══ Data records

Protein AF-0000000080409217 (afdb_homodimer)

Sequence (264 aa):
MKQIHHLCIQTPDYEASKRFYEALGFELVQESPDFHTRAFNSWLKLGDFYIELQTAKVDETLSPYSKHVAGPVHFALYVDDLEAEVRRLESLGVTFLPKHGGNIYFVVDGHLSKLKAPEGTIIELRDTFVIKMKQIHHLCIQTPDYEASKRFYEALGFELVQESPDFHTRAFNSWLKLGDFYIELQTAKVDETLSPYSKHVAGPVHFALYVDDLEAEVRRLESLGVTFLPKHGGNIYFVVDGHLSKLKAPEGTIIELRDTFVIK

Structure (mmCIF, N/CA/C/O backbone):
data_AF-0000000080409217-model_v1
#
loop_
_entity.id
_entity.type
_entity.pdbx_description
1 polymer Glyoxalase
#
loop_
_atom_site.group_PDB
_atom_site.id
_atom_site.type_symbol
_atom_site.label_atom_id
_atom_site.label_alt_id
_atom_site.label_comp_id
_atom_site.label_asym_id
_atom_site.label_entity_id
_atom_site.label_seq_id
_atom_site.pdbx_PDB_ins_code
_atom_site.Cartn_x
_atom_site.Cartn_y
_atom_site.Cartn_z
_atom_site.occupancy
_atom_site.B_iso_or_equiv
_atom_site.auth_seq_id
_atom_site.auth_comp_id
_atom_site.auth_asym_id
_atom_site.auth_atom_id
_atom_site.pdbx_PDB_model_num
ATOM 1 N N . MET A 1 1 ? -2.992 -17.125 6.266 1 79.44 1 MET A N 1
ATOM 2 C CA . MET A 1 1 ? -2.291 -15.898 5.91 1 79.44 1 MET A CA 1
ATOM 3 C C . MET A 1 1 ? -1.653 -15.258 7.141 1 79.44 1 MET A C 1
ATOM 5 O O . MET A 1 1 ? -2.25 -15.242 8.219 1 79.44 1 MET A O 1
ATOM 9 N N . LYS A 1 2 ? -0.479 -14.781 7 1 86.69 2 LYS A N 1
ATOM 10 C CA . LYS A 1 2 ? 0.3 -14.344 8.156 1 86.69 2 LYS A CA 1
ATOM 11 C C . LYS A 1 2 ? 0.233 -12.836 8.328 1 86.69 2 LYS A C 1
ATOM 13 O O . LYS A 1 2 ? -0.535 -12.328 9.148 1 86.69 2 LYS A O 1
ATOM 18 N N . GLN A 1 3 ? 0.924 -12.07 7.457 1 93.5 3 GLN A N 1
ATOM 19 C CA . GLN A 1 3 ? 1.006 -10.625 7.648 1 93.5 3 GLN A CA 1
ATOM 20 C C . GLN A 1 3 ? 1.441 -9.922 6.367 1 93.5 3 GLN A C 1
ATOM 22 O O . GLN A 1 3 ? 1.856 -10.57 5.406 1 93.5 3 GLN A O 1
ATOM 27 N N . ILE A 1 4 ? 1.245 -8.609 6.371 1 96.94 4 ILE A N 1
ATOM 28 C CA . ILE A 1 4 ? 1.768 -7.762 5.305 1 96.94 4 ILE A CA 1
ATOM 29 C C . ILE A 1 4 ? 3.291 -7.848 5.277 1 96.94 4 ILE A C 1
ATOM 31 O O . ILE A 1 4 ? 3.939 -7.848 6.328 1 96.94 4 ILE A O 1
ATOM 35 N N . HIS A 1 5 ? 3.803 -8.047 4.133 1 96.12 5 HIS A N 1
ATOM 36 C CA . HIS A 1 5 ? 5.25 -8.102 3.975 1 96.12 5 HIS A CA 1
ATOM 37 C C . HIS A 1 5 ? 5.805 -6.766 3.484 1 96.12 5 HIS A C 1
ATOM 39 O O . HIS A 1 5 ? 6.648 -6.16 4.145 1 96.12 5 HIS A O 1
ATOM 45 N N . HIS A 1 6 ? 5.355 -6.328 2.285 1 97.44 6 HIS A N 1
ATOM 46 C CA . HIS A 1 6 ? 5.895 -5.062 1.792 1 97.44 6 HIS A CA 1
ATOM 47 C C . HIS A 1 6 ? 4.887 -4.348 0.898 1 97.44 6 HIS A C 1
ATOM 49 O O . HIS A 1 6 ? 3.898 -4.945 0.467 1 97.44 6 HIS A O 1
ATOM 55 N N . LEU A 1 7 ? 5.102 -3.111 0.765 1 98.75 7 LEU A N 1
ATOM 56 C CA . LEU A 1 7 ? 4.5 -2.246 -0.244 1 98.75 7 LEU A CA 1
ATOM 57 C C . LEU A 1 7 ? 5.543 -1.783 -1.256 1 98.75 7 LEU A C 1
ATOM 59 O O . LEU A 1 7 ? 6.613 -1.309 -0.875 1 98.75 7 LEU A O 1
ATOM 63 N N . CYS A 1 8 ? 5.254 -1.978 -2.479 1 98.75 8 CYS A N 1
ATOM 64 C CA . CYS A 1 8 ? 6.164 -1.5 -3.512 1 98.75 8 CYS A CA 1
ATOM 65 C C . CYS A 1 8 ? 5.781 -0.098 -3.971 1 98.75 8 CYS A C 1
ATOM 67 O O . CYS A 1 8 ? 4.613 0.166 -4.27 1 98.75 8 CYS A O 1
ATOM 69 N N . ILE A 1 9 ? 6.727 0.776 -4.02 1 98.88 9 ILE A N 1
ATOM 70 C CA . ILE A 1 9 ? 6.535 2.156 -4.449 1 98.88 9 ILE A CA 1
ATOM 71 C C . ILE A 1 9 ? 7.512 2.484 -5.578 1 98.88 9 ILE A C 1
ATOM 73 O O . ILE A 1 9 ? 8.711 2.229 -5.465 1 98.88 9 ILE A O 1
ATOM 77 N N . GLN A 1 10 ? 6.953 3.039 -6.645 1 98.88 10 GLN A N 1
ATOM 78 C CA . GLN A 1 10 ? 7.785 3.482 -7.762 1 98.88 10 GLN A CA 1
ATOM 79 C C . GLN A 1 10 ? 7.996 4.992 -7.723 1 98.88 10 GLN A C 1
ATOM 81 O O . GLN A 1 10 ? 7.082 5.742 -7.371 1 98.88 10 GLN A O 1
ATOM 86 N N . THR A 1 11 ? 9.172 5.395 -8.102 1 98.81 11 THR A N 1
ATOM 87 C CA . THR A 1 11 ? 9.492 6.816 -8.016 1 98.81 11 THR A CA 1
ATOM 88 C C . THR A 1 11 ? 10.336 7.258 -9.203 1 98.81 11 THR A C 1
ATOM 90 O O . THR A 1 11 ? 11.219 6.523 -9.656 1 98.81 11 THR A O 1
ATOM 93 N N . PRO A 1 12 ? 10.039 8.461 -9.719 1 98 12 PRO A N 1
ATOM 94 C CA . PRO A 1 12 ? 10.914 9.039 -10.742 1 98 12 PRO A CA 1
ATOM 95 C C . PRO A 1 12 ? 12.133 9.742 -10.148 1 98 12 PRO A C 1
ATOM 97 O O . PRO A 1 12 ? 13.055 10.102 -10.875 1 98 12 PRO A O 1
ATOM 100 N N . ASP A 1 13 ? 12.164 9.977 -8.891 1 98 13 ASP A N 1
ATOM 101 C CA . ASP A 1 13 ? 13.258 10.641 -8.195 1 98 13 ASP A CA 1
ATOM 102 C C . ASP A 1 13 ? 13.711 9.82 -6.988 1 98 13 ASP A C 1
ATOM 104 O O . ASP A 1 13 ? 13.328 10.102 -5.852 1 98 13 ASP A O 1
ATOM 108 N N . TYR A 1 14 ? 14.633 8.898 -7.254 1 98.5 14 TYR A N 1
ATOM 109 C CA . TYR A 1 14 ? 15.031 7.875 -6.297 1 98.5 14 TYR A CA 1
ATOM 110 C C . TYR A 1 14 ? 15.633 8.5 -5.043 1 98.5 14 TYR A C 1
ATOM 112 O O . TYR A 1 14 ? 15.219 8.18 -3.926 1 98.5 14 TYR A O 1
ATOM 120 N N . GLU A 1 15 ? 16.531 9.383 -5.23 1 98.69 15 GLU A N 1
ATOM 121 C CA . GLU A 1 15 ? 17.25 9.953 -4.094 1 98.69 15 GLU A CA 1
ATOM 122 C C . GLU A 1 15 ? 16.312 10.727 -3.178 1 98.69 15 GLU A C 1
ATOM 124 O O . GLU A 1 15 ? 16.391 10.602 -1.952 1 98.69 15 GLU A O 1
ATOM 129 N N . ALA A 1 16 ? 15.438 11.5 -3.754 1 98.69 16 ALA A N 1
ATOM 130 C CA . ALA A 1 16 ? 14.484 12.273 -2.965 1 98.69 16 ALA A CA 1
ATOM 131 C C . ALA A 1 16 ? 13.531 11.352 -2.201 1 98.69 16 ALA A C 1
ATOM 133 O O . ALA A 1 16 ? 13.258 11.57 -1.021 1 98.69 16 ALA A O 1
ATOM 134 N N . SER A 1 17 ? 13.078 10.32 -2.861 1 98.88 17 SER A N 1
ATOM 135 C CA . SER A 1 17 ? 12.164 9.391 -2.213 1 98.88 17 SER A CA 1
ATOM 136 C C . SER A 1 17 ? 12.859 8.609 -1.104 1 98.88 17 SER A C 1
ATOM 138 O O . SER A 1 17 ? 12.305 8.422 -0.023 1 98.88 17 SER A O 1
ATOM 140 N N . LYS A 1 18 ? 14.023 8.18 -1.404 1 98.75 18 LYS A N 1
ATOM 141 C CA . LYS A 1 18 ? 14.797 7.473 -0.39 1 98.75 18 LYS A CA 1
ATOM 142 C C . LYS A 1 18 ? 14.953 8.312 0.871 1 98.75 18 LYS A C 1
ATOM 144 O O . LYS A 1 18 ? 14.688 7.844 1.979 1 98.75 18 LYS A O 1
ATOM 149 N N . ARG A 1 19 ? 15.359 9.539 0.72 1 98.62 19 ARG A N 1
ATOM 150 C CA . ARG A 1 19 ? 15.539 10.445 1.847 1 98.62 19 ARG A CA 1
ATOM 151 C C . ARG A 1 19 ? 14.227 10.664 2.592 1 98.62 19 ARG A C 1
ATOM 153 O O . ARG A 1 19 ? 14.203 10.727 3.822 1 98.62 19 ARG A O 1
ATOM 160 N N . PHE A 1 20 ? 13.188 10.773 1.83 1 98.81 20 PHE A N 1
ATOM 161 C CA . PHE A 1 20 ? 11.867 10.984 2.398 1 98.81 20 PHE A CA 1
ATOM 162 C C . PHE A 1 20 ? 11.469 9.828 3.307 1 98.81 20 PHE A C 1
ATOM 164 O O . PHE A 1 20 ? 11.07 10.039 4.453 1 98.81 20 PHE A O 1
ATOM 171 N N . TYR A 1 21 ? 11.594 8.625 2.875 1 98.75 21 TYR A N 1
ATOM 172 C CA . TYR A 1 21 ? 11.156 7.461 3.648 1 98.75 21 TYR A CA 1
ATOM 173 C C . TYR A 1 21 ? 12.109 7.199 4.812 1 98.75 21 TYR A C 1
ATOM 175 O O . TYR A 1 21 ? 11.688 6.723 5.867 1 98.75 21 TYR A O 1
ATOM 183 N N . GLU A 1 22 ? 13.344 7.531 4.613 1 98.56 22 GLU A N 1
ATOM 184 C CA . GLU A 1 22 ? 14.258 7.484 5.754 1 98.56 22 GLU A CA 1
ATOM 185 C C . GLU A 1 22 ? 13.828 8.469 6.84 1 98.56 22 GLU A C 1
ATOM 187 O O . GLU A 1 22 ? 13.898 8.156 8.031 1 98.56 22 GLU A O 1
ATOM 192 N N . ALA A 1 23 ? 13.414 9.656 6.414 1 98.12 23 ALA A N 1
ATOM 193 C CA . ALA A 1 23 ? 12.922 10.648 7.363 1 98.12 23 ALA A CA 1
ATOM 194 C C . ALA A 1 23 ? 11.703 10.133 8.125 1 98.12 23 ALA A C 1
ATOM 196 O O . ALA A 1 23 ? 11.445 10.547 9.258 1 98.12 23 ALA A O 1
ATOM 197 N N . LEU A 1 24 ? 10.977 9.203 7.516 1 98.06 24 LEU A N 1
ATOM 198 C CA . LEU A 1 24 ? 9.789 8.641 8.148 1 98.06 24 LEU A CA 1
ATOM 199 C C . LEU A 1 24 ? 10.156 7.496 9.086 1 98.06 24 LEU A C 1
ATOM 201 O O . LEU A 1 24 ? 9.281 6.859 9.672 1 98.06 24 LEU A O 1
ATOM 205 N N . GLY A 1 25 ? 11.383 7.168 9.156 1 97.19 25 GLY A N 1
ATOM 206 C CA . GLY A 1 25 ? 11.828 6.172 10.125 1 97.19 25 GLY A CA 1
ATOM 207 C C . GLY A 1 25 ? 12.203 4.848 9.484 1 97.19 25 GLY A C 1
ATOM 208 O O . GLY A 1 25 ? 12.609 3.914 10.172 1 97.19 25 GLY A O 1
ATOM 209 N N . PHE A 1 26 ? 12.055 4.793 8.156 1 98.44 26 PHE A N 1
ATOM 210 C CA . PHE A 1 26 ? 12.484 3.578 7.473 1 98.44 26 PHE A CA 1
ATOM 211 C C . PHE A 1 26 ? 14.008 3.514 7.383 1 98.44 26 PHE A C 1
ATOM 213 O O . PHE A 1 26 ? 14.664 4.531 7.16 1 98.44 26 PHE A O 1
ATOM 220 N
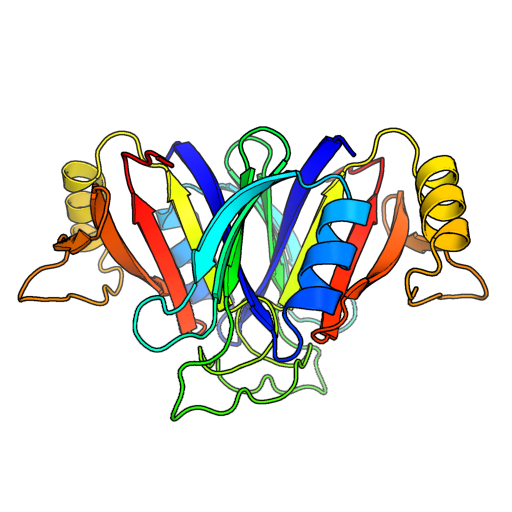 N . GLU A 1 27 ? 14.5 2.27 7.512 1 98.06 27 GLU A N 1
ATOM 221 C CA . GLU A 1 27 ? 15.93 2.029 7.383 1 98.06 27 GLU A CA 1
ATOM 222 C C . GLU A 1 27 ? 16.266 1.353 6.059 1 98.06 27 GLU A C 1
ATOM 224 O O . GLU A 1 27 ? 15.664 0.336 5.707 1 98.06 27 GLU A O 1
ATOM 229 N N . LEU A 1 28 ? 17.188 1.879 5.324 1 98.25 28 LEU A N 1
ATOM 230 C CA . LEU A 1 28 ? 17.672 1.218 4.117 1 98.25 28 LEU A CA 1
ATOM 231 C C . LEU A 1 28 ? 18.422 -0.06 4.465 1 98.25 28 LEU A C 1
ATOM 233 O O . LEU A 1 28 ? 19.469 -0.009 5.113 1 98.25 28 LEU A O 1
ATOM 237 N N . VAL A 1 29 ? 17.938 -1.177 4.012 1 97.06 29 VAL A N 1
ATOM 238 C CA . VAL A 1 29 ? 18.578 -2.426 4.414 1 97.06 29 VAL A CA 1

════

▶ _What is required_: Copy range, inclusive: the line holding "ATOM 93 N N" to the line holding "ATOM 101 C CA". Reproduce exactly those lines of the records above and no others.

▶ _Expected answer_:
ATOM 93 N N . PRO A 1 12 ? 10.039 8.461 -9.719 1 98 12 PRO A N 1
ATOM 94 C CA . PRO A 1 12 ? 10.914 9.039 -10.742 1 98 12 PRO A CA 1
ATOM 95 C C . PRO A 1 12 ? 12.133 9.742 -10.148 1 98 12 PRO A C 1
ATOM 97 O O . PRO A 1 12 ? 13.055 10.102 -10.875 1 98 12 PRO A O 1
ATOM 100 N N . ASP A 1 13 ? 12.164 9.977 -8.891 1 98 13 ASP A N 1
ATOM 101 C CA . ASP A 1 13 ? 13.258 10.641 -8.195 1 98 13 ASP A CA 1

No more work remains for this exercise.